By David Patterson
Professor of Computer Science
University of California, Berkeley
This ancient assassin, first identified by a pharaoh's physician, has been killing people for more than 4,600 years. As scientists found therapies for other lethal diseases--such as measles, influenza, and heart disease--cancer moved up this deadly list and will soon be #1; 40% of Americans will face cancer during their lifetimes, with half dying from it.

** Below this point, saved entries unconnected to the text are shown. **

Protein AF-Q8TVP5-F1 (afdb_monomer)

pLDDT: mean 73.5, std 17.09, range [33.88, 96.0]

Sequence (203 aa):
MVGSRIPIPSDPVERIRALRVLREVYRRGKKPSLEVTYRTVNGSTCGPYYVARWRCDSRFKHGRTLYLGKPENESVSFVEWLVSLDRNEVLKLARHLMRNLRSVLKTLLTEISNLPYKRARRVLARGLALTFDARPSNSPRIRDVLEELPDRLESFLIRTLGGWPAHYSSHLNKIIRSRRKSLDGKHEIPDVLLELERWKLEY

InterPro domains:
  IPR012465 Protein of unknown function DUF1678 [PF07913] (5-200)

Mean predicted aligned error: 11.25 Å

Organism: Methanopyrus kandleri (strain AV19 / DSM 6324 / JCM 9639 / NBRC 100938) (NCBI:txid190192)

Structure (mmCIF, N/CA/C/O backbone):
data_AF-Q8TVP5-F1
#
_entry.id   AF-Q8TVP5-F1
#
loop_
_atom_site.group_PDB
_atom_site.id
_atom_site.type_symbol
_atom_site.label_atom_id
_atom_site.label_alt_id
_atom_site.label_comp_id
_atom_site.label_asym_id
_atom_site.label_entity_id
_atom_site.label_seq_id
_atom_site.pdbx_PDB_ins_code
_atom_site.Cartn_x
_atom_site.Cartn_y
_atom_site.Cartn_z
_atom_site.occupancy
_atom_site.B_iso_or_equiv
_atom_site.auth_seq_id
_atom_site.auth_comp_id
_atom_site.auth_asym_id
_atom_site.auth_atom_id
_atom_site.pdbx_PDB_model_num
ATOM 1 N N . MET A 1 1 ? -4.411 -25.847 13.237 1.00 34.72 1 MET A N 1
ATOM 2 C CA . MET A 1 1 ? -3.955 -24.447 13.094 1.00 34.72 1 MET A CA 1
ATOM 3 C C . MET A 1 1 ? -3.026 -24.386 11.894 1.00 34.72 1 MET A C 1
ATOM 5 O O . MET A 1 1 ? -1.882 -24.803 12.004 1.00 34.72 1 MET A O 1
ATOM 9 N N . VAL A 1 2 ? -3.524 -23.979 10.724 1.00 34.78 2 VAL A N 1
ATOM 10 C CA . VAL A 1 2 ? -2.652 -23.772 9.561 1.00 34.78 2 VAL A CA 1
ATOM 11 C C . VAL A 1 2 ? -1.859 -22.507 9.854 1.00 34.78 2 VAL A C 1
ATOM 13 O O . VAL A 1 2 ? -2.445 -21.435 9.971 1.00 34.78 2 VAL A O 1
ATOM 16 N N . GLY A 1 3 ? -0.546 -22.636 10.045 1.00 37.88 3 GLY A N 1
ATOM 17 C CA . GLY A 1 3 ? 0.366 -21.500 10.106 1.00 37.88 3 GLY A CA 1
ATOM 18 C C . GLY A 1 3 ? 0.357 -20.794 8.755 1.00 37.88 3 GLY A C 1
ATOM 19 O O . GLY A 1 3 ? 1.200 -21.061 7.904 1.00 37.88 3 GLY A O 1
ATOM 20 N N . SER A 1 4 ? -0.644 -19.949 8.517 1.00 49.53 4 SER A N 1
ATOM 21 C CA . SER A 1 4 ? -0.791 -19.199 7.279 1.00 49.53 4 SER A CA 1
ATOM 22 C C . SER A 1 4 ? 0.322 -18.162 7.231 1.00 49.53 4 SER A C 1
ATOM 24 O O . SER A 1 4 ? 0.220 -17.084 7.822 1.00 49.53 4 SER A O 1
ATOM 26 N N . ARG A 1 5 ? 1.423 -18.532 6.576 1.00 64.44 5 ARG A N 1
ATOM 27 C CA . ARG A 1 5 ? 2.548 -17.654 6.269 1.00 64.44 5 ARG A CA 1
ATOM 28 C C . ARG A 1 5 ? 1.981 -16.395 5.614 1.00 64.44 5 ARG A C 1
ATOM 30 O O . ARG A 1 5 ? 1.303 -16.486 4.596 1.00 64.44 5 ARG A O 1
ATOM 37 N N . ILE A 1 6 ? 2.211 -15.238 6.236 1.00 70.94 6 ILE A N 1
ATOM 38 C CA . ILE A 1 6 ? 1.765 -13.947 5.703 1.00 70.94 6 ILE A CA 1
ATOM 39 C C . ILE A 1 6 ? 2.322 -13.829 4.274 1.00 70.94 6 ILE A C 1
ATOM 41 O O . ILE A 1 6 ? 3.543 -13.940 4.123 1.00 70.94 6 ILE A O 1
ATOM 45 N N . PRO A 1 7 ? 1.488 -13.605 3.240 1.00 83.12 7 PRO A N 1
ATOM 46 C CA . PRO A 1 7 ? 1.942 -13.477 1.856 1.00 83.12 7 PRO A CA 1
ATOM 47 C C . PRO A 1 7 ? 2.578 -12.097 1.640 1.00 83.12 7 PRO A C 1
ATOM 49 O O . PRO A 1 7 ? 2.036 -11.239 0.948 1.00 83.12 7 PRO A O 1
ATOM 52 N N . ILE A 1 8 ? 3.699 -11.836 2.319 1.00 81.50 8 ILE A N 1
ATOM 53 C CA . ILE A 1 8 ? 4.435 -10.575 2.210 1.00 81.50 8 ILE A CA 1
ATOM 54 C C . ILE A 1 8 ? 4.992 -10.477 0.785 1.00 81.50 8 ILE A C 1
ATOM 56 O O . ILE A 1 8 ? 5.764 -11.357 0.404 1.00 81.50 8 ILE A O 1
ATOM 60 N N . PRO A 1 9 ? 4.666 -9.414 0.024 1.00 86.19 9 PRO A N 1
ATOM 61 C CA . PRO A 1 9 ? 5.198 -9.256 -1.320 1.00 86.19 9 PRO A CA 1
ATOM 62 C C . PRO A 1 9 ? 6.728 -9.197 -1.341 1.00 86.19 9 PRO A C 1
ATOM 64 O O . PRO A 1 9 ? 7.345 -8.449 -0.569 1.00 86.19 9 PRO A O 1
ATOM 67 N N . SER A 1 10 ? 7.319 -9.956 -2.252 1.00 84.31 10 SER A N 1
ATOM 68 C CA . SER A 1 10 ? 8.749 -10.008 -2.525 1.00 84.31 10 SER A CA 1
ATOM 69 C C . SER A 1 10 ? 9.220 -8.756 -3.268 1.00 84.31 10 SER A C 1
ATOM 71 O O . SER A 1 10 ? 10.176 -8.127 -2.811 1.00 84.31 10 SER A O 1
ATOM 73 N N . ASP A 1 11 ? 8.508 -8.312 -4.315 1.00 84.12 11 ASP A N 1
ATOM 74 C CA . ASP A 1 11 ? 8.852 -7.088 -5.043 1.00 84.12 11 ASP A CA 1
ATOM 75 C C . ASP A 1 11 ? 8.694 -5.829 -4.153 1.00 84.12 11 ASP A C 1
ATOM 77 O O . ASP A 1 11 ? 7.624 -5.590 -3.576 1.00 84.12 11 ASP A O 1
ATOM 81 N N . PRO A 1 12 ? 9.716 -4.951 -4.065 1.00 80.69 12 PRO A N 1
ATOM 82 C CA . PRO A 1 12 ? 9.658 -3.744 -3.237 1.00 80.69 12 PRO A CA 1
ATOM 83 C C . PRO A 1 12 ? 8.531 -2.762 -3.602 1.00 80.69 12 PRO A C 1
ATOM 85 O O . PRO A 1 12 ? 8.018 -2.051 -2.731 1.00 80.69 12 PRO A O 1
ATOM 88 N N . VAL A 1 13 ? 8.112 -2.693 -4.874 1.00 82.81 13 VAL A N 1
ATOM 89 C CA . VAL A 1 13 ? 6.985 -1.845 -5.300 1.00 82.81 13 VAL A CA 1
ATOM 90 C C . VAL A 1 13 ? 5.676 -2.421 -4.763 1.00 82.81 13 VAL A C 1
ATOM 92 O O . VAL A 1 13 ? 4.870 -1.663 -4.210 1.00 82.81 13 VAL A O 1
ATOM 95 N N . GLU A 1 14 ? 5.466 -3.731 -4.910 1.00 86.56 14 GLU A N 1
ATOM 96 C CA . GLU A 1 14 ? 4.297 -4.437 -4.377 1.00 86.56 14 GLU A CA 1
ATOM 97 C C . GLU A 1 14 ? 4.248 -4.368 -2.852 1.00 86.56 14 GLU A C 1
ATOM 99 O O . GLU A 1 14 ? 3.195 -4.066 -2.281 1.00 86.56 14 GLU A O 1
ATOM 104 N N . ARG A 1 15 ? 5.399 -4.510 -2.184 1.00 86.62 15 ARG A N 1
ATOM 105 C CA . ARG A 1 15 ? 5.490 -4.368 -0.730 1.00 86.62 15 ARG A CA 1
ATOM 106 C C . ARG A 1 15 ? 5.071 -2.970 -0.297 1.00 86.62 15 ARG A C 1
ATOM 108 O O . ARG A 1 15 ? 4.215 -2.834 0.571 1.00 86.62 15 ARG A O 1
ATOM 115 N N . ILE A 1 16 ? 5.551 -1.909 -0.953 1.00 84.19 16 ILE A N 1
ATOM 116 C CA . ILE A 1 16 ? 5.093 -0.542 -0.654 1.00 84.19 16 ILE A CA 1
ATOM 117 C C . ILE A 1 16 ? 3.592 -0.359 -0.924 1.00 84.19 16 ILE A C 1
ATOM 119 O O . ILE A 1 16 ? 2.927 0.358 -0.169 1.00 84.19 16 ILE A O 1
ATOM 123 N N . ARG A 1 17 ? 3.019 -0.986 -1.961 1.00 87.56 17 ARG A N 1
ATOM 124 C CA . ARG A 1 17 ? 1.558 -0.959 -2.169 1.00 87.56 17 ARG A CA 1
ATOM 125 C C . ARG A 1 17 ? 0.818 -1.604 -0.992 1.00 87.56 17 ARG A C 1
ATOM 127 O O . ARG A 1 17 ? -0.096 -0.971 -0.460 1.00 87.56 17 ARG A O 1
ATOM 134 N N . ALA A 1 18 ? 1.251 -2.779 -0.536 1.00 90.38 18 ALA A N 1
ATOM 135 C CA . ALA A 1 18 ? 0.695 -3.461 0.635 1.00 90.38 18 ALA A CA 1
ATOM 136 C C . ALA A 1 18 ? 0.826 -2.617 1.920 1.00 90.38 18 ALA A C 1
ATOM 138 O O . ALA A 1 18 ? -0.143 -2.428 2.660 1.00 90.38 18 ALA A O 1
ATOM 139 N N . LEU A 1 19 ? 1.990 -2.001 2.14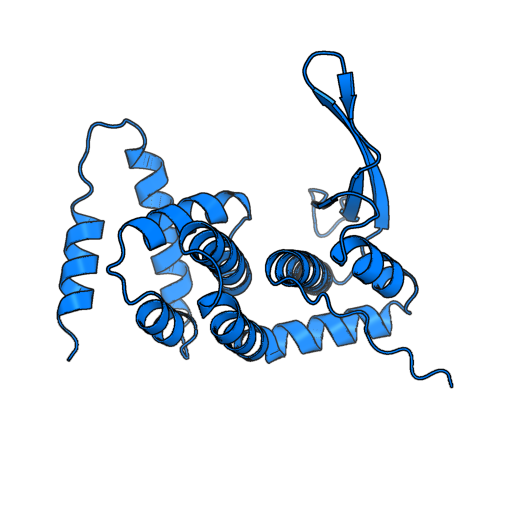3 1.00 89.00 19 LEU A N 1
ATOM 140 C CA . LEU A 1 19 ? 2.227 -1.106 3.278 1.00 89.00 19 LEU A CA 1
ATOM 141 C C . LEU A 1 19 ? 1.305 0.120 3.263 1.00 89.00 19 LEU A C 1
ATOM 143 O O . LEU A 1 19 ? 0.802 0.537 4.308 1.00 89.00 19 LEU A O 1
ATOM 147 N N . ARG A 1 20 ? 1.024 0.685 2.082 1.00 88.94 20 ARG A N 1
ATOM 148 C CA . ARG A 1 20 ? 0.055 1.784 1.933 1.00 88.94 20 ARG A CA 1
ATOM 149 C C . ARG A 1 20 ? -1.360 1.363 2.317 1.00 88.94 20 ARG A C 1
ATOM 151 O O . ARG A 1 20 ? -2.080 2.187 2.879 1.00 88.94 20 ARG A O 1
ATOM 158 N N . VAL A 1 21 ? -1.750 0.120 2.029 1.00 91.75 21 VAL A N 1
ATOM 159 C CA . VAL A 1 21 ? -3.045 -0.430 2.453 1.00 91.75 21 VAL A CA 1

Most of us ignore cancer until someone close is diagnosed, but instead society could zero in on this killer by recording massive data to discover better treatments before a loved one is in its crosshairs.
Cancer is unlimited cell growth caused by problems in DNA. Some people are born with precarious DNA, and others acquire it later. When a cell divides, sometimes it miscopies a small amount of its DNA, and these errors can overwhelm a cell's defenses to cause cancer. Thus, you can get it without exposure to carcinogens. Cigarettes, radiation, asbestos, and so on simply increase the copy error rate. Speaking figuratively, every time a cell reproduces, we roll the dice on cancer, with such mutagens loading the dice to raise cancer's chances.
Most cancer studies today use partial genomic information and have fewer than 1,000 patients. One wonders whether their conclusions would still hold if they used complete genomes and increased the number of patients by factors of 10-100.
Given cancer's gravity and nature, shouldn't scientists be able to decode full genomes inexpensively to fight this dreaded disease in a better informed way? Now they can! The plot below shows the dropping cost of sequencing a genome since 2001.
Moore's Law, which drives the information technology revolution, improved 100-fold in 15 years, yet the wet lab costs to identify a genome have dropped 100,000-fold to $1,000 per genome, which is considered the tipping point of affordability for many.
This graph should be a call to arms for computer scientists, as the war on cancer could require Big Data. If the 1.7 million Americans who will get cancer in 2016 were to have their healthy and tumor cells sequenced, it would yield one exabyte (1018) of raw data. The UC Berkeley AMPLab --collaborating with Microsoft Research and UC Santa Cruz--joined the battle in 2011, which we launched with a New York Times essay. We have been championing cloud computing and open-source software development ever since, which is natural inside computer science but counterintuitive elsewhere.
The good news is that our collaboration developed software that has already helped save a life. A teenager went to medical specialists repeatedly and was eventually hospitalized for five weeks without a successful diagnosis. He was placed in a medically induced coma after developing brain seizures. In desperation, the doctors sent a spinal fluid sample to University of California, San Francisco for genetic sequencing and analysis. Our program first filtered out the human portion of the DNA data, which was 99.98% of the original 3 million pieces of data, and then sequenced the remaining pathogen. In just two days total, UCSF identified a rare infectious bacterium. After treating the boy with antibiotics, he awoke and was discharged. Although our software is only part of this process, previously doctors had to guess the causative agent before testing for a contagious disease. Other hospitals and the Centers for Disease Control now use this procedure.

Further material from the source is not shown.